# objekt verfärben => Weiß!



## Tackleberry (26. Juni 2003)

Hallo,
ich möchte folgenden Ponpon  weiß färben, Verfärben würde ja mit Hue/Saturation gehen, aber damit geht kein weiß, oder doch? thx


----------



## cur (26. Juni 2003)

Hi..

..also ich würde es mal mit der "Selektiven Farbkorrektur" (Bild-->Einstellen) versuchen, und dort die Rottöne bearbeiten, und danach nochmal mit Helligkeit/Kontrast noch ein bißchen rumspielen, denke das sollte gehen..

cur


----------



## Trinity X (26. Juni 2003)

> _Original geschrieben von Tackleberry _
> *Hallo,
> ich möchte folgenden Ponpon  weiß färben, Verfärben würde ja mit Hue/Saturation gehen, aber damit geht kein weiß, oder doch? thx *



Hi,

zunächst mal zum Thema "Weiß" und "Farbe" .... Weiß ist keine Farbe und somit hast du auch keine Chance das mit Farbton/Sättigung zu realisieren. Da es sich um ein rotes Material handelt, kannst du versuchen im Bereich der Kanäle den Rot-Kanal zu markieren und dann erstmal diesen Kanal als neues Bild abspeichern. Wenn du dann diese Ebene duplizierst und die neue Ebene im Modus "Negativ multiplizieren" einstellst, anschliessend mit dem Regler für Helligkeit/Kontrast etwas experimentierst, kommt es dem Thema "Weiß" ein wenig näher....

Gruss
Trinity


----------



## nanda (26. Juni 2003)

Vielleicht wäre es einfacher, im Web ein Bild mit einem weißen Raschel-Dingensbumens zu suchen. Extrahieren dürfte einfacher gehen als Einfärben.

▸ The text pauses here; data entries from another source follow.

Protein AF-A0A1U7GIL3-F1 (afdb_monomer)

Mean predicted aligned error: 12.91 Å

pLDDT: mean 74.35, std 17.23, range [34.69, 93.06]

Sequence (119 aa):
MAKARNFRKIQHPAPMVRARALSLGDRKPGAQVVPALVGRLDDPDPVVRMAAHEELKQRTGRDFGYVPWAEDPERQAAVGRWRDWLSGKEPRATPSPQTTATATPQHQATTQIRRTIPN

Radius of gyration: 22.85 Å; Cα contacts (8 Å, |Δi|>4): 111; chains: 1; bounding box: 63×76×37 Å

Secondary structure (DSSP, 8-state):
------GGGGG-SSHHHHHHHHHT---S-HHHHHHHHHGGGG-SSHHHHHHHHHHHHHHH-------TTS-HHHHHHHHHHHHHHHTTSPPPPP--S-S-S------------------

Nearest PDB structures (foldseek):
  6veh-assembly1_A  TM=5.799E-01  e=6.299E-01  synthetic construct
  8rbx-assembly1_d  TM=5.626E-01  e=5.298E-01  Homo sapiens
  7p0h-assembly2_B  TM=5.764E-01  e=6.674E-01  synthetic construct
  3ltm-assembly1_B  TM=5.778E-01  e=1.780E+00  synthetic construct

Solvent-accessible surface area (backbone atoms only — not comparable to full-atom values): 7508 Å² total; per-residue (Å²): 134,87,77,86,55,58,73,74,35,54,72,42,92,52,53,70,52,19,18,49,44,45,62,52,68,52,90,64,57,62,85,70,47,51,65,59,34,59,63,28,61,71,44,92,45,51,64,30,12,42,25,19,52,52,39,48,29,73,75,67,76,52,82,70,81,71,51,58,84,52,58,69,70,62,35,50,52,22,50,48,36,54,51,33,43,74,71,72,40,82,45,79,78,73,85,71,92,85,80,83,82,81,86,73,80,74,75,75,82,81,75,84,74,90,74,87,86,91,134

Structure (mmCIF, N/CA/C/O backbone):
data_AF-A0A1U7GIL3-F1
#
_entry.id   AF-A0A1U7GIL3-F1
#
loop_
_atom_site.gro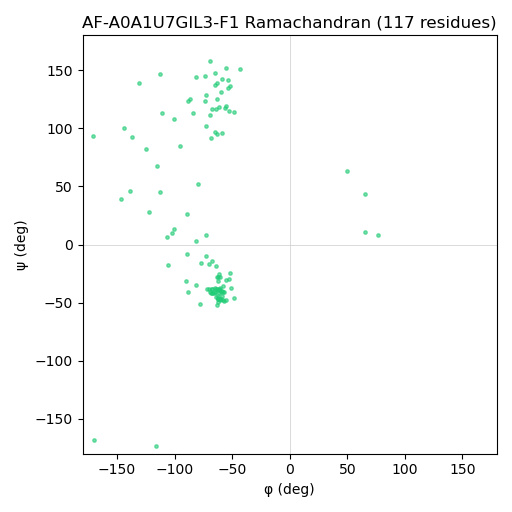up_PDB
_atom_site.id
_atom_site.type_symbol
_atom_site.label_atom_id
_atom_site.label_alt_id
_atom_site.label_comp_id
_atom_site.label_asym_id
_atom_site.label_entity_id
_atom_site.label_seq_id
_atom_site.pdbx_PDB_ins_code
_atom_site.Cartn_x
_atom_site.Cartn_y
_atom_site.Cartn_z
_atom_site.occupancy
_atom_site.B_iso_or_equiv
_atom_site.auth_seq_id
_atom_site.auth_comp_id
_atom_site.auth_asym_id
_atom_site.auth_atom_id
_atom_site.pdbx_PDB_model_num
ATOM 1 N N . MET A 1 1 ? -24.630 -6.626 -12.609 1.00 34.69 1 MET A N 1
ATOM 2 C CA . MET A 1 1 ? -24.094 -7.523 -11.555 1.00 34.69 1 MET A CA 1
ATOM 3 C C . MET A 1 1 ? -22.566 -7.480 -11.594 1.00 34.69 1 MET A C 1
ATOM 5 O O . MET A 1 1 ? -21.984 -7.938 -12.568 1.00 34.69 1 MET A O 1
ATOM 9 N N . ALA A 1 2 ? -21.898 -6.866 -10.611 1.00 39.28 2 ALA A N 1
ATOM 10 C CA . ALA A 1 2 ? -20.433 -6.777 -10.592 1.00 39.28 2 ALA A CA 1
ATOM 11 C C . ALA A 1 2 ? -19.829 -8.056 -9.981 1.00 39.28 2 ALA A C 1
ATOM 13 O O . ALA A 1 2 ? -20.034 -8.346 -8.805 1.00 39.28 2 ALA A O 1
ATOM 14 N N . LYS A 1 3 ? -19.122 -8.836 -10.806 1.00 42.94 3 LYS A N 1
ATOM 15 C CA . LYS A 1 3 ? -18.484 -10.115 -10.454 1.00 42.94 3 LYS A CA 1
ATOM 16 C C . LYS A 1 3 ? -17.401 -9.889 -9.386 1.00 42.94 3 LYS A C 1
ATOM 18 O O . LYS A 1 3 ? -16.503 -9.075 -9.602 1.00 42.94 3 LYS A O 1
ATOM 23 N N . ALA A 1 4 ? -17.489 -10.601 -8.260 1.00 48.56 4 ALA A N 1
ATOM 24 C CA . ALA A 1 4 ? -16.505 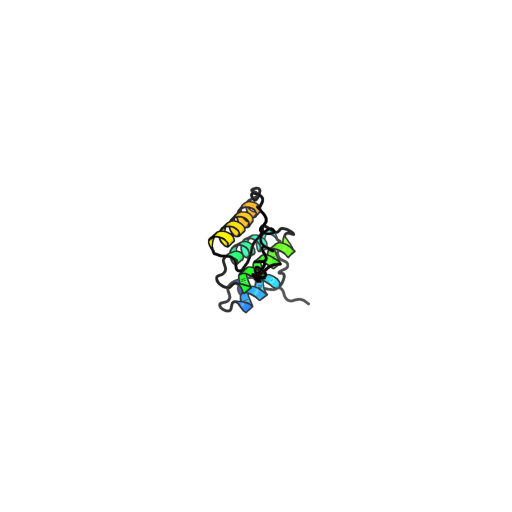-10.545 -7.176 1.00 48.56 4 ALA A CA 1
ATOM 25 C C . ALA A 1 4 ? -15.080 -10.810 -7.705 1.00 48.56 4 ALA A C 1
ATOM 27 O O . ALA A 1 4 ? -14.864 -11.698 -8.540 1.00 48.56 4 ALA A O 1
ATOM 28 N N . ARG A 1 5 ? -14.115 -9.989 -7.272 1.00 54.94 5 ARG A N 1
ATOM 29 C CA . ARG A 1 5 ? -12.754 -9.930 -7.818 1.00 54.94 5 ARG A CA 1
ATOM 30 C C . ARG A 1 5 ? -11.795 -10.707 -6.905 1.00 54.94 5 ARG A C 1
ATOM 32 O O . ARG A 1 5 ? -11.463 -10.301 -5.806 1.00 54.94 5 ARG A O 1
ATOM 39 N N . ASN A 1 6 ? -11.355 -11.872 -7.383 1.00 58.28 6 ASN A N 1
ATOM 40 C CA . ASN A 1 6 ? -10.619 -12.854 -6.582 1.00 58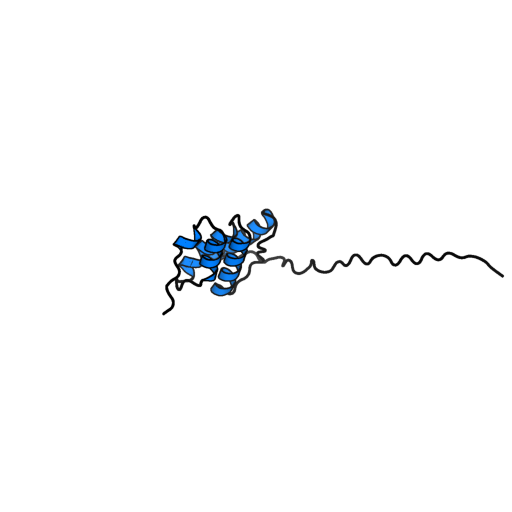.28 6 ASN A CA 1
ATOM 41 C C . ASN A 1 6 ? -9.171 -12.455 -6.239 1.00 58.28 6 ASN A C 1
ATOM 43 O O . ASN A 1 6 ? -8.340 -12.285 -7.131 1.00 58.28 6 ASN A O 1
ATOM 47 N N . PHE A 1 7 ? -8.839 -12.536 -4.946 1.00 61.66 7 PHE A N 1
ATOM 48 C CA . PHE A 1 7 ? -7.479 -12.464 -4.378 1.00 61.66 7 PHE A CA 1
ATOM 49 C C . PHE A 1 7 ? -6.461 -13.425 -5.013 1.00 61.66 7 PHE A C 1
ATOM 51 O O . PHE A 1 7 ? -5.267 -13.139 -5.015 1.00 61.66 7 PHE A O 1
ATOM 58 N N . ARG A 1 8 ? -6.914 -14.534 -5.615 1.00 63.06 8 ARG A N 1
ATOM 59 C CA . ARG A 1 8 ? -6.063 -15.441 -6.412 1.00 63.06 8 ARG A CA 1
ATOM 60 C C . ARG A 1 8 ? -5.271 -14.708 -7.505 1.00 63.06 8 ARG A C 1
ATOM 62 O O . ARG A 1 8 ? -4.172 -15.126 -7.840 1.00 63.06 8 ARG A O 1
ATOM 69 N N . LYS A 1 9 ? -5.793 -13.599 -8.042 1.00 66.44 9 LYS A N 1
ATOM 70 C CA . LYS A 1 9 ? -5.129 -12.827 -9.108 1.00 66.44 9 LYS A CA 1
ATOM 71 C C . LYS A 1 9 ? -3.972 -11.952 -8.613 1.00 66.44 9 LYS A C 1
ATOM 73 O O . LYS A 1 9 ? -3.138 -11.556 -9.418 1.00 66.44 9 LYS A O 1
ATOM 78 N N . ILE A 1 10 ? -3.871 -11.710 -7.305 1.00 70.62 10 ILE A N 1
ATOM 79 C CA . ILE A 1 10 ? -2.746 -10.983 -6.695 1.00 70.62 10 ILE A CA 1
ATOM 80 C C . ILE A 1 10 ? -1.450 -11.819 -6.750 1.00 70.62 10 ILE A C 1
ATOM 82 O O . ILE A 1 10 ? -0.361 -11.274 -6.633 1.00 70.62 10 ILE A O 1
ATOM 86 N N . GLN A 1 11 ? -1.537 -13.133 -6.980 1.00 75.62 11 GLN A N 1
ATOM 87 C CA . GLN A 1 11 ? -0.385 -14.042 -7.107 1.00 75.62 11 GLN A CA 1
ATOM 88 C C . GLN A 1 11 ? -0.029 -14.374 -8.570 1.00 75.62 11 GLN A C 1
ATOM 90 O O . GLN A 1 11 ? 0.721 -15.306 -8.833 1.00 75.62 11 GLN A O 1
ATOM 95 N N . HIS A 1 12 ? -0.575 -13.638 -9.539 1.00 80.50 12 HIS A N 1
ATOM 96 C CA . HIS A 1 12 ? -0.363 -13.912 -10.960 1.00 80.50 12 HIS A CA 1
ATOM 97 C C . HIS A 1 12 ? 1.057 -13.511 -11.429 1.00 80.50 12 HIS A C 1
ATOM 99 O O . HIS A 1 12 ? 1.563 -12.474 -10.984 1.00 80.50 12 HIS A O 1
ATOM 105 N N . PRO A 1 13 ? 1.690 -14.252 -12.367 1.00 82.00 13 PRO A N 1
ATOM 106 C CA . PRO A 1 13 ? 3.029 -13.916 -12.869 1.00 82.00 13 PRO A CA 1
ATOM 107 C C . PRO A 1 13 ? 3.085 -12.535 -13.539 1.00 82.00 13 PRO A C 1
ATOM 109 O O . PRO A 1 13 ? 4.020 -11.770 -13.319 1.00 82.00 13 PRO A O 1
ATOM 112 N N . ALA A 1 14 ? 2.050 -12.167 -14.299 1.00 85.25 14 ALA A N 1
ATOM 113 C CA . ALA A 1 14 ? 1.977 -10.856 -14.945 1.00 85.25 14 ALA A CA 1
ATOM 114 C C . ALA A 1 14 ? 1.670 -9.715 -13.939 1.00 85.25 14 ALA A C 1
ATOM 116 O O . ALA A 1 14 ? 0.608 -9.751 -13.303 1.00 85.25 14 ALA A O 1
ATOM 117 N N . PRO A 1 15 ? 2.516 -8.668 -13.844 1.00 82.44 15 PRO A N 1
ATOM 118 C CA . PRO A 1 15 ? 2.360 -7.574 -12.878 1.00 82.44 15 PRO A CA 1
ATOM 119 C C . PRO A 1 15 ? 1.092 -6.748 -13.095 1.00 82.44 15 PRO A C 1
ATOM 121 O O . PRO A 1 15 ? 0.386 -6.434 -12.141 1.00 82.44 15 PRO A O 1
ATOM 124 N N . MET A 1 16 ? 0.709 -6.499 -14.350 1.00 83.81 16 MET A N 1
ATOM 125 C CA . MET A 1 16 ? -0.540 -5.799 -14.678 1.00 83.81 16 MET A CA 1
ATOM 126 C C . MET A 1 16 ? -1.783 -6.506 -14.116 1.00 83.81 16 MET A C 1
ATOM 128 O O . MET A 1 16 ? -2.739 -5.855 -13.689 1.00 83.81 16 MET A O 1
ATOM 132 N N . VAL A 1 17 ? -1.775 -7.844 -14.087 1.00 84.12 17 VAL A N 1
ATOM 133 C CA . VAL A 1 17 ? -2.876 -8.637 -13.519 1.00 84.12 17 VAL A CA 1
ATOM 134 C C . VAL A 1 17 ? -2.890 -8.519 -11.997 1.00 84.12 17 VAL A C 1
ATOM 136 O O . VAL A 1 17 ? -3.975 -8.393 -11.426 1.00 84.12 17 VAL A O 1
ATOM 139 N N . ARG A 1 18 ? -1.714 -8.491 -11.351 1.00 84.69 18 ARG A N 1
ATOM 140 C CA . ARG A 1 18 ? -1.599 -8.246 -9.906 1.00 84.69 18 ARG A CA 1
ATOM 141 C C . ARG A 1 18 ? -2.100 -6.853 -9.544 1.00 84.69 18 ARG A C 1
ATOM 143 O O . ARG A 1 18 ? -2.990 -6.749 -8.711 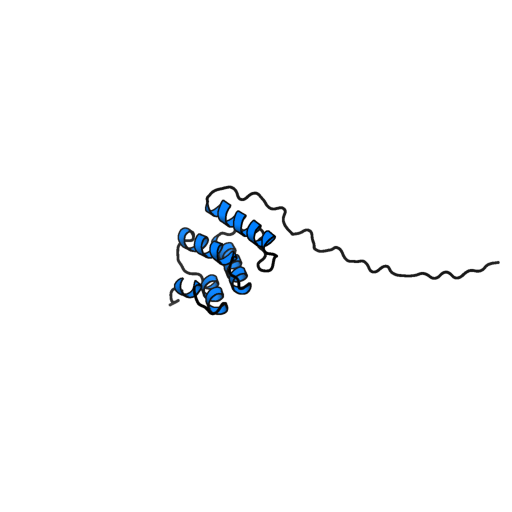1.00 84.69 18 ARG A O 1
ATOM 150 N N . ALA A 1 19 ? -1.614 -5.811 -10.218 1.00 80.19 19 ALA A N 1
ATOM 151 C CA . ALA A 1 19 ? -2.020 -4.427 -9.983 1.00 80.19 19 ALA A CA 1
ATOM 152 C C . ALA A 1 19 ? -3.538 -4.251 -10.142 1.00 80.19 19 ALA A C 1
ATOM 154 O O . ALA A 1 19 ? -4.203 -3.765 -9.228 1.00 80.19 19 ALA A O 1
ATOM 155 N N . ARG A 1 20 ? -4.124 -4.767 -11.237 1.00 79.44 20 ARG A N 1
ATOM 156 C CA . ARG A 1 20 ? -5.588 -4.787 -11.391 1.00 79.44 20 ARG A CA 1
ATOM 157 C C . ARG A 1 20 ? -6.274 -5.534 -10.254 1.00 79.44 20 ARG A C 1
ATOM 159 O O . ARG A 1 20 ? -7.328 -5.107 -9.813 1.00 79.44 20 ARG A O 1
ATOM 166 N N . ALA A 1 21 ? -5.739 -6.656 -9.787 1.00 81.31 21 ALA A N 1
ATOM 167 C CA . ALA A 1 21 ? -6.371 -7.397 -8.701 1.00 81.31 21 ALA A CA 1
ATOM 168 C C . ALA A 1 21 ? -6.446 -6.592 -7.389 1.00 81.31 21 ALA A C 1
ATOM 170 O O . ALA A 1 21 ? -7.379 -6.817 -6.624 1.00 81.31 21 ALA A O 1
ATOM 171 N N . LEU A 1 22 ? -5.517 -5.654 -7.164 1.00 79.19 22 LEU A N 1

Zumal Du beim Einfärben Probleme mit den Reflexionen bekommen dürftest, die nach dem Umfärben schnell unnätürlich wirken können.


----------



## Onkel Jürgen (29. Juni 2003)

*Schneeweißchen und Rosenrot*

Also,
für die ganz faulen gibt's da

>Bild >Einstellen >Sättigung verringern.

Den selben Effekt hat man, wenn man im Dialogfeld 

>Bild >Einstellen >Farbton-Sättigung [hue/saturation]

den Sättigungs-Regler ganz auf nach links schiebt - und zwar bei "standard", nicht extra nur "Röttöne" auswählen.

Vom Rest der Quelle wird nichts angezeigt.